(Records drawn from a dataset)
★ ★ ★ ★ ★

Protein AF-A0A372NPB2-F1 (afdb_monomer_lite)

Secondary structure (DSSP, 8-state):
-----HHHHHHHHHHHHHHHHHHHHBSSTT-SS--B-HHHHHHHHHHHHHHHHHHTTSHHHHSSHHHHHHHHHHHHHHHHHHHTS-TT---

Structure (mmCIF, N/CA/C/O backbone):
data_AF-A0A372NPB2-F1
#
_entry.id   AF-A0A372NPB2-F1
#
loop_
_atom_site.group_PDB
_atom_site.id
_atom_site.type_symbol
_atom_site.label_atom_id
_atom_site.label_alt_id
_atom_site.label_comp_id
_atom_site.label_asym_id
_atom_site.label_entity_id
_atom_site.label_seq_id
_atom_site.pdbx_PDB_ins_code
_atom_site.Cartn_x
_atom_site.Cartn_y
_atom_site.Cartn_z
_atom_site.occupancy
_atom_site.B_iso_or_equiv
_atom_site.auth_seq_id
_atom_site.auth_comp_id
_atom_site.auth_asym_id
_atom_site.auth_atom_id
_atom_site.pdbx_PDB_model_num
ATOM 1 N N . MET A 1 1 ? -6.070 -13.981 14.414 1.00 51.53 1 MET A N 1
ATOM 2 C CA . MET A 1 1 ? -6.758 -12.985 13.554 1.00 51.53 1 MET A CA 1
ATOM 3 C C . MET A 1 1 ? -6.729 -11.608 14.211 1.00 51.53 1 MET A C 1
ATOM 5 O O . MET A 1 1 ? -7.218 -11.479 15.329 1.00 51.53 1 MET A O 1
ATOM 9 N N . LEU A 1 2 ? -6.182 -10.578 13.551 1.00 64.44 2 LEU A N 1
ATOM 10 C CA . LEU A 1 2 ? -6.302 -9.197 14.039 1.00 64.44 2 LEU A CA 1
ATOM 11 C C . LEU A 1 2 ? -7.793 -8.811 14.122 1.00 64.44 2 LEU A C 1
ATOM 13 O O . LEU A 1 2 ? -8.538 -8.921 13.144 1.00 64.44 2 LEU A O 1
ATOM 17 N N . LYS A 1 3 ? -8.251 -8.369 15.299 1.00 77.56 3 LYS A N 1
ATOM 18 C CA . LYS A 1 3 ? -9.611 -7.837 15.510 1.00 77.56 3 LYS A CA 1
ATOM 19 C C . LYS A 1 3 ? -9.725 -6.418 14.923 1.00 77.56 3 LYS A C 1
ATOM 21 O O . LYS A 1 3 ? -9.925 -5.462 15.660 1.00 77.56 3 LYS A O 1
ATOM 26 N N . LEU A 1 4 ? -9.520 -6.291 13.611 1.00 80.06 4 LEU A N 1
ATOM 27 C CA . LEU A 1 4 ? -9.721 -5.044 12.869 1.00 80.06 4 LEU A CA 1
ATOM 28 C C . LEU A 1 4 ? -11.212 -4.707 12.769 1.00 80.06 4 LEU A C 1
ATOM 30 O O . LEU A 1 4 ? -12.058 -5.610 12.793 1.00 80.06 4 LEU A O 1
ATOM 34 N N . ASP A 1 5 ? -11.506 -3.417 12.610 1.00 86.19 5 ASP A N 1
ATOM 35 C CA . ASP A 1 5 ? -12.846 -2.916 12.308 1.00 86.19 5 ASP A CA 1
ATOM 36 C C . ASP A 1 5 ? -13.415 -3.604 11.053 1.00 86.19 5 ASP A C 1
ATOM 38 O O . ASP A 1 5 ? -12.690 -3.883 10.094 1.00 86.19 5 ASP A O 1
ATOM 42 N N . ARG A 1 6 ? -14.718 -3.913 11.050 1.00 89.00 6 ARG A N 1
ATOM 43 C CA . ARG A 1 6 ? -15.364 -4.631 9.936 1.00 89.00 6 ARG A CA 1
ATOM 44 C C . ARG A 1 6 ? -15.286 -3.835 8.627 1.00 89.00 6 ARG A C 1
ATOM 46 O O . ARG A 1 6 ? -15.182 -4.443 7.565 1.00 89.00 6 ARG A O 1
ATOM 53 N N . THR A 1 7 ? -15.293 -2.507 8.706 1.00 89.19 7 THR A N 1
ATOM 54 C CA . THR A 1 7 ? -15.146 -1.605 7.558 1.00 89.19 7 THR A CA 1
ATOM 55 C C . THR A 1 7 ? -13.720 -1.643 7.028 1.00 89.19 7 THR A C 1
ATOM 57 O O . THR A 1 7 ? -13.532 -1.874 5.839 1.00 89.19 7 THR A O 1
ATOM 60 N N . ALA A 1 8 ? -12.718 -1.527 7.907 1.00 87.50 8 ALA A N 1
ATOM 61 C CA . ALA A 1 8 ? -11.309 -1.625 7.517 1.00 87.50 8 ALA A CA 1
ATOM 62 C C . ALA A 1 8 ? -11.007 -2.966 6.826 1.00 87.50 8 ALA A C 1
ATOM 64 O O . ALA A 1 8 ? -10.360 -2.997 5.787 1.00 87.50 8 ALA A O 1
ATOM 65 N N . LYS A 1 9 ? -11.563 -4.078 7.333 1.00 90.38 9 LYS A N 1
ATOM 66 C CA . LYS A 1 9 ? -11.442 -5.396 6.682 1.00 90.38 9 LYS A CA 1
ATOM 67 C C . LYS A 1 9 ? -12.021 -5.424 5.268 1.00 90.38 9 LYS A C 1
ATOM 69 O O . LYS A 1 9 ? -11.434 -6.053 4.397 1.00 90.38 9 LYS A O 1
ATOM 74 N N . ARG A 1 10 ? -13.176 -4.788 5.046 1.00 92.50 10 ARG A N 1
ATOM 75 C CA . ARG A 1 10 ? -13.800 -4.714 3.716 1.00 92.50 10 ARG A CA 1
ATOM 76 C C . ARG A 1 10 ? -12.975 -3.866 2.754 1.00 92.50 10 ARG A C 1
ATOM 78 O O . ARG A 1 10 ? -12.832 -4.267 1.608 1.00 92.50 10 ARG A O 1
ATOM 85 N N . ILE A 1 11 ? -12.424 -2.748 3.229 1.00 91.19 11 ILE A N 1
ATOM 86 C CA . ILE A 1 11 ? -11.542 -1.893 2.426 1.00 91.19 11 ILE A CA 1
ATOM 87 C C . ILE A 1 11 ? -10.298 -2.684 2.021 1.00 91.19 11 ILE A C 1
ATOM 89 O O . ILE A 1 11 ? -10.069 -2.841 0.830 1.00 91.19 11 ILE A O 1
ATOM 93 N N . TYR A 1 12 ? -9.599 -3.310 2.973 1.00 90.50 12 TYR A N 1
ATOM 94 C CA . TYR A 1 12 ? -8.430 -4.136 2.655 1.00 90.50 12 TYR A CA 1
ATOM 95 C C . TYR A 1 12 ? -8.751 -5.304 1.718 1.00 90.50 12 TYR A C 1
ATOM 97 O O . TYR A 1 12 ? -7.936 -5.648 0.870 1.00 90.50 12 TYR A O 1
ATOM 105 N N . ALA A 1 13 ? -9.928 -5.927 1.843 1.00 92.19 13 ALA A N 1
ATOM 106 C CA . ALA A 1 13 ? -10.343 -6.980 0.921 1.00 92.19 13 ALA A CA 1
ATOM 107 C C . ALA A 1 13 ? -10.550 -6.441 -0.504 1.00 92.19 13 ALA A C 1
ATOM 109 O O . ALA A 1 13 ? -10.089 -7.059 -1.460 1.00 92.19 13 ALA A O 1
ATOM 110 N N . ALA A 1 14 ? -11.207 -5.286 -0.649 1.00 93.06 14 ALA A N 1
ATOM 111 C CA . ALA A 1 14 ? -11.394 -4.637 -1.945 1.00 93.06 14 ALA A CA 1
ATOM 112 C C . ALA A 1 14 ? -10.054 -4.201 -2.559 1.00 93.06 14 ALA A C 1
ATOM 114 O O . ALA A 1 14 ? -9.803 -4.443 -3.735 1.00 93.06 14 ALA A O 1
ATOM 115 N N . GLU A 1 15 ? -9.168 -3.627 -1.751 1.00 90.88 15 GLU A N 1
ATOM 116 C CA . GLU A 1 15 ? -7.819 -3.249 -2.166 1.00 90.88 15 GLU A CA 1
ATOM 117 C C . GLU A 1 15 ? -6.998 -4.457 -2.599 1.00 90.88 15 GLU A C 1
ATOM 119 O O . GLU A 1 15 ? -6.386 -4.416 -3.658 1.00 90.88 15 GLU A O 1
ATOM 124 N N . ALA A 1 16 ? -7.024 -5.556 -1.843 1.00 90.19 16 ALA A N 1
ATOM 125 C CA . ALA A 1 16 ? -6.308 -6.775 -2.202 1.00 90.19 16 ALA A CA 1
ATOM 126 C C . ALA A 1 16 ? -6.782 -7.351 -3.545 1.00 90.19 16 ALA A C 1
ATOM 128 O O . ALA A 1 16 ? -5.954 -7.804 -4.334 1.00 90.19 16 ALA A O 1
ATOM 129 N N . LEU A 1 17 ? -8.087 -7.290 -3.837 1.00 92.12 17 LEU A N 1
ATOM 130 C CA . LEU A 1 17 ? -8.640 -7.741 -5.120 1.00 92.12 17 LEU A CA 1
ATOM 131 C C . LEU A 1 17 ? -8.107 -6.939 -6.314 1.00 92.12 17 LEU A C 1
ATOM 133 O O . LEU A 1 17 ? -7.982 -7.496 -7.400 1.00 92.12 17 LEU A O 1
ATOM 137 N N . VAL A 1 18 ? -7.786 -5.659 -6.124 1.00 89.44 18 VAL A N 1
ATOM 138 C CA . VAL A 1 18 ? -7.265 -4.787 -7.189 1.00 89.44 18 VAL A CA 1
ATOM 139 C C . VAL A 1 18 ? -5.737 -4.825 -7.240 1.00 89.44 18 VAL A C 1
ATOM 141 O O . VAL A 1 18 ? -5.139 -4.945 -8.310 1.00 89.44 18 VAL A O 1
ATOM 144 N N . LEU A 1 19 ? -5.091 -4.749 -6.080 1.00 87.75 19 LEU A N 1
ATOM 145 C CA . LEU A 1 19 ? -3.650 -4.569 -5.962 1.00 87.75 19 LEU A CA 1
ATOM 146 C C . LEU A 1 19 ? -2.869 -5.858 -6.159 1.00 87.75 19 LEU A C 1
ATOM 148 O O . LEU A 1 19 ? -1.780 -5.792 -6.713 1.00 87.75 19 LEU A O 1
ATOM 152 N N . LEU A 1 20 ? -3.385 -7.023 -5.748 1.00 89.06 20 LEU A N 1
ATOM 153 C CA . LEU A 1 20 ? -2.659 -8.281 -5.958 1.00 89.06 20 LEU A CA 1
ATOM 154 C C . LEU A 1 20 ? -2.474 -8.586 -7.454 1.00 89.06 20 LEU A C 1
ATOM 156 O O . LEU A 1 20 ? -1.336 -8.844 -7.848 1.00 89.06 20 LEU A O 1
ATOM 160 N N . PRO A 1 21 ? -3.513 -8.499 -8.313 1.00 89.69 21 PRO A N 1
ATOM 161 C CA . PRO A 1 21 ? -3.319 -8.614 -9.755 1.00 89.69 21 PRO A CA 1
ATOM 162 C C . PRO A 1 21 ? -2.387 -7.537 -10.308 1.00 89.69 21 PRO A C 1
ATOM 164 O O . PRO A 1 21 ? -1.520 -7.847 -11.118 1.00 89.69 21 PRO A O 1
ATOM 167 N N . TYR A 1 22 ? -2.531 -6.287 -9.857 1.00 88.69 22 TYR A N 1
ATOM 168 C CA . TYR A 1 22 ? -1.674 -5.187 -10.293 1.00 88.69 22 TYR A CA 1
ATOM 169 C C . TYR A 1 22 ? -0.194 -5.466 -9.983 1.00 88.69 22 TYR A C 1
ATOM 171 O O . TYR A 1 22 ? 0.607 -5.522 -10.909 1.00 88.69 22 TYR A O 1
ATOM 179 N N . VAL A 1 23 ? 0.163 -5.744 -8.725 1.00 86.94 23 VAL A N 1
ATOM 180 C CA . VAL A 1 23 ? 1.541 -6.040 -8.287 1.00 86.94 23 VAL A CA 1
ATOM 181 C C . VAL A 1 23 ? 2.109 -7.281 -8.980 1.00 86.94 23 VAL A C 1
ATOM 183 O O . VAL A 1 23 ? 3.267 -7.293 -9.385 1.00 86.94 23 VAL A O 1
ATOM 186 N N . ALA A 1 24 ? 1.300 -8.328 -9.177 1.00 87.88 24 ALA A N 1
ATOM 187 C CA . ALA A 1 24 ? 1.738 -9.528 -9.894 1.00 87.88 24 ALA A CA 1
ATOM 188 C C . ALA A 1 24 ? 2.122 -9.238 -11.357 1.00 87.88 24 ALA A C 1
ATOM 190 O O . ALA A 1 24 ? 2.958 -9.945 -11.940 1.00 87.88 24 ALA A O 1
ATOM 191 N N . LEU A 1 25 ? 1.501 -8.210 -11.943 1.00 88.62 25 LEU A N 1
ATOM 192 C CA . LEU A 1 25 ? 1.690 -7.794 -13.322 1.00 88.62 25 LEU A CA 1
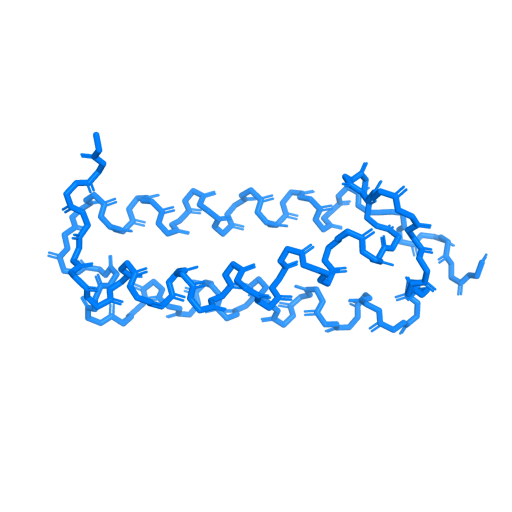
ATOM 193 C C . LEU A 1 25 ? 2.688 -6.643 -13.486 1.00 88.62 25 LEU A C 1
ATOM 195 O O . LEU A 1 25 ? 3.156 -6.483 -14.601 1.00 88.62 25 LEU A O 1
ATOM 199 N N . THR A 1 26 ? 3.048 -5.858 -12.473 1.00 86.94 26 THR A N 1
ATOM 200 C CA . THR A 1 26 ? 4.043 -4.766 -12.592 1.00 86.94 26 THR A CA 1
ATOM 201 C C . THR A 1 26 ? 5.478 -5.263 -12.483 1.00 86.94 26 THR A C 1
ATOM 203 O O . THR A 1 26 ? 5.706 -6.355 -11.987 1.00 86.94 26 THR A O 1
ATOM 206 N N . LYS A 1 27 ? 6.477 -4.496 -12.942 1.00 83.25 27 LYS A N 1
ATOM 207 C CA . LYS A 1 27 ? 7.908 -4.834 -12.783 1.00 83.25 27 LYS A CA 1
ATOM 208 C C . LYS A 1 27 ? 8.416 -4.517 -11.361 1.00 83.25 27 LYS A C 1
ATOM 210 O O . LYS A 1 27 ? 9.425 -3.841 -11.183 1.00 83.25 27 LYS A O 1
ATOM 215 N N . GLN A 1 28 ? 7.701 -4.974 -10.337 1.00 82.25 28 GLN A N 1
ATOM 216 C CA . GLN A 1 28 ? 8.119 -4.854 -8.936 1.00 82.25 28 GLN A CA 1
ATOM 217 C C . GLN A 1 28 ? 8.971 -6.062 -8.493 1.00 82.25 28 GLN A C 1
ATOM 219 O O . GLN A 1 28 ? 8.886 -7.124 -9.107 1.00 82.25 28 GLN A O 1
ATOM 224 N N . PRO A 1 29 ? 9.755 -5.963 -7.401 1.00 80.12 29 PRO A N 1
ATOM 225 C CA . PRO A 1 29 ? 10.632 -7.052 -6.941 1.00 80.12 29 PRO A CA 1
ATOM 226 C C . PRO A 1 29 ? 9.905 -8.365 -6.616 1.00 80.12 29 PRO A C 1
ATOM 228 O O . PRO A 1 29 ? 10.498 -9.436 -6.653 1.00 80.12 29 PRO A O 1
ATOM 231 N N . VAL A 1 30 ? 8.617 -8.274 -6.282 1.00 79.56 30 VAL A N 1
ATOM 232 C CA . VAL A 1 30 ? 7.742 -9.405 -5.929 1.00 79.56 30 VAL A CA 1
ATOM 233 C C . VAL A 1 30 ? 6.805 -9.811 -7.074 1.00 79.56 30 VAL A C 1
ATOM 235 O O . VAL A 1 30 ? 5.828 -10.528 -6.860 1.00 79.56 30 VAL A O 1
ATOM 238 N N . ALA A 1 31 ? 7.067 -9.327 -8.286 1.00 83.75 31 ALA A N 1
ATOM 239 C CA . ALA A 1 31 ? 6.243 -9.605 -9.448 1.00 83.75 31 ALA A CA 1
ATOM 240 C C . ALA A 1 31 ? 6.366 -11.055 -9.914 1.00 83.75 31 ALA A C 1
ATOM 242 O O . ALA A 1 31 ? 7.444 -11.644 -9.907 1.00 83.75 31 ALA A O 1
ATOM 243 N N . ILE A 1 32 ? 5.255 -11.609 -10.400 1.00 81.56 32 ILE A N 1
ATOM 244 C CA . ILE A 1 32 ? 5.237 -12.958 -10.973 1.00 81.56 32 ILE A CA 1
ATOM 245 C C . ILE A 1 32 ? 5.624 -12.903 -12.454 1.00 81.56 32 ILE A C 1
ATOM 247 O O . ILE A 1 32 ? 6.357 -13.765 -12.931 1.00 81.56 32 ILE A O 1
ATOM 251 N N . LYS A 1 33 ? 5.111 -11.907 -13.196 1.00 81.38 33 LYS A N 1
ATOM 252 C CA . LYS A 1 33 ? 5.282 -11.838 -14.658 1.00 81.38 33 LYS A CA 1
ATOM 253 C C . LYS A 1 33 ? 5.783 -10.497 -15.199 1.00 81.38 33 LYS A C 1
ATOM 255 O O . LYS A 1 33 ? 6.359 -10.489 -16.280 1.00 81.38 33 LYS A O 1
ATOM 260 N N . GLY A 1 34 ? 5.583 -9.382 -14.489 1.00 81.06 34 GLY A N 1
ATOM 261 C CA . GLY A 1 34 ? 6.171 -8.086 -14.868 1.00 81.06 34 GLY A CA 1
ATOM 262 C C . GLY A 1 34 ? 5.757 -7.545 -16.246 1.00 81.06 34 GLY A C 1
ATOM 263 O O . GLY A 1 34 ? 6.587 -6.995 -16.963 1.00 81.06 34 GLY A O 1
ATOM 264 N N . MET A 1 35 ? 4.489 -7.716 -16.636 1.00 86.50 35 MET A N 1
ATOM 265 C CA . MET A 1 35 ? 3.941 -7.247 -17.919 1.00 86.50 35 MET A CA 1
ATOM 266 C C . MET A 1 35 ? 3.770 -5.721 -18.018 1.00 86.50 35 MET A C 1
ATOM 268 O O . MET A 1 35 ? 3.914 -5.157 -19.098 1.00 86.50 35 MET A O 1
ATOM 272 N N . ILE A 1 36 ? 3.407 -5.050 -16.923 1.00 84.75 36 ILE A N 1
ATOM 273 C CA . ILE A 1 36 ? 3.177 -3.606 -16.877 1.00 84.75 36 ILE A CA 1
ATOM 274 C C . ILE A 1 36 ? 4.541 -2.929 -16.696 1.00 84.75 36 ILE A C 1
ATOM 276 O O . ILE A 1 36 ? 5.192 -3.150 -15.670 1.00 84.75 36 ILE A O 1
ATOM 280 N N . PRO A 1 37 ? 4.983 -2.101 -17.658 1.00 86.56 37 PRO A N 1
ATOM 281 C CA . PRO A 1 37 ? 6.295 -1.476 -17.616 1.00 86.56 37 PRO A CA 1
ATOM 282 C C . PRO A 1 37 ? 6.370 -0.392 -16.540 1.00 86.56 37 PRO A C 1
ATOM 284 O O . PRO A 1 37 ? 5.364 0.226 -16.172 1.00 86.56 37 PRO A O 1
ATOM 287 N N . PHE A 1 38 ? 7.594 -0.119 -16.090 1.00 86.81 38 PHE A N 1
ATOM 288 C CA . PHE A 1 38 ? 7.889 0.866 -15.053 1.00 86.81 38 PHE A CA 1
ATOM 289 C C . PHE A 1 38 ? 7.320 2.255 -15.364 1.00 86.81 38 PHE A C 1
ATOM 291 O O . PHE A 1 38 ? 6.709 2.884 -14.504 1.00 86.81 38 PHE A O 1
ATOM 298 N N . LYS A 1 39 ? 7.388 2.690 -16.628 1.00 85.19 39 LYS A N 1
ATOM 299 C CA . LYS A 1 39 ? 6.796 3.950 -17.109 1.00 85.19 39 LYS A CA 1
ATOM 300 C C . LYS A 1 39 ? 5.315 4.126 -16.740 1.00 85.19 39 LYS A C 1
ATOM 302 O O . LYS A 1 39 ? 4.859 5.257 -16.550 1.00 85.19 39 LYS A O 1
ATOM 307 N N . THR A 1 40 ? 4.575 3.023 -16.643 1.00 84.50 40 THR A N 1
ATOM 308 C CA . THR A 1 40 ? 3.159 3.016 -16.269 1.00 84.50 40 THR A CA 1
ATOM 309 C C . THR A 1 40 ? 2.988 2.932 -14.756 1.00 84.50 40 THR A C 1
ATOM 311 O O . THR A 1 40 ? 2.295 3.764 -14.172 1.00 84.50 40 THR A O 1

★ ★ ★ ★ ★

#### [PROBLEM DESCRIPTION]
Above are the records; from them, give again exactly the lines from the one containing "ATOM 193 C C" through the one containing "ATOM 242 O O", both included.

#### [RESPONSE]
ATOM 193 C C . LEU A 1 25 ? 2.688 -6.643 -13.486 1.00 88.62 25 LEU A C 1
ATOM 195 O O . LEU A 1 25 ? 3.156 -6.483 -14.601 1.00 88.62 25 LEU A O 1
ATOM 199 N N . THR A 1 26 ? 3.048 -5.858 -12.473 1.00 86.94 26 THR A N 1
ATOM 200 C CA . THR A 1 26 ? 4.043 -4.766 -12.592 1.00 86.94 26 THR A CA 1
ATOM 201 C C . THR A 1 26 ? 5.478 -5.263 -12.483 1.00 86.94 26 THR A C 1
ATOM 203 O O . THR A 1 26 ? 5.706 -6.355 -11.987 1.00 86.94 26 THR A O 1
ATOM 206 N N . LYS A 1 27 ? 6.477 -4.496 -12.942 1.00 83.25 27 LYS A N 1
ATOM 207 C CA . LYS A 1 27 ? 7.908 -4.834 -12.783 1.00 83.25 27 LYS A CA 1
ATOM 208 C C . LYS A 1 27 ? 8.416 -4.517 -11.361 1.00 83.25 27 LYS A C 1
ATOM 210 O O . LYS A 1 27 ? 9.425 -3.841 -11.183 1.00 83.25 27 LYS A O 1
ATOM 215 N N . GLN A 1 28 ? 7.701 -4.974 -10.337 1.00 82.25 28 GLN A N 1
ATOM 216 C CA . GLN A 1 28 ? 8.119 -4.854 -8.936 1.00 82.25 28 GLN A CA 1
ATOM 217 C C . GLN A 1 28 ? 8.971 -6.062 -8.493 1.00 82.25 28 GLN A C 1
ATOM 219 O O . GLN A 1 28 ? 8.886 -7.124 -9.107 1.00 82.25 28 GLN A O 1
ATOM 224 N N . PRO A 1 29 ? 9.755 -5.963 -7.401 1.00 80.12 29 PRO A N 1
ATOM 225 C CA . PRO A 1 29 ? 10.632 -7.052 -6.941 1.00 80.12 29 PRO A CA 1
ATOM 226 C C . PRO A 1 29 ? 9.905 -8.365 -6.616 1.00 80.12 29 PRO A C 1
ATOM 228 O O . PRO A 1 29 ? 10.498 -9.436 -6.653 1.00 80.12 29 PRO A O 1
ATOM 231 N N . VAL A 1 30 ? 8.617 -8.274 -6.282 1.00 79.56 30 VAL A N 1
ATOM 232 C CA . VAL A 1 30 ? 7.742 -9.405 -5.929 1.00 79.56 30 VAL A CA 1
ATOM 233 C C . VAL A 1 30 ? 6.805 -9.811 -7.074 1.00 79.56 30 VAL A C 1
ATOM 235 O O . VAL A 1 30 ? 5.828 -10.528 -6.860 1.00 79.56 30 VAL A O 1
ATOM 238 N N . ALA A 1 31 ? 7.067 -9.327 -8.286 1.00 83.75 31 ALA A N 1
ATOM 239 C CA . ALA A 1 31 ? 6.243 -9.605 -9.448 1.00 83.75 31 ALA A CA 1
ATOM 240 C C . ALA A 1 31 ? 6.366 -11.055 -9.914 1.00 83.75 31 ALA A C 1
ATOM 242 O O . ALA A 1 31 ? 7.444 -11.644 -9.907 1.00 83.75 31 ALA A O 1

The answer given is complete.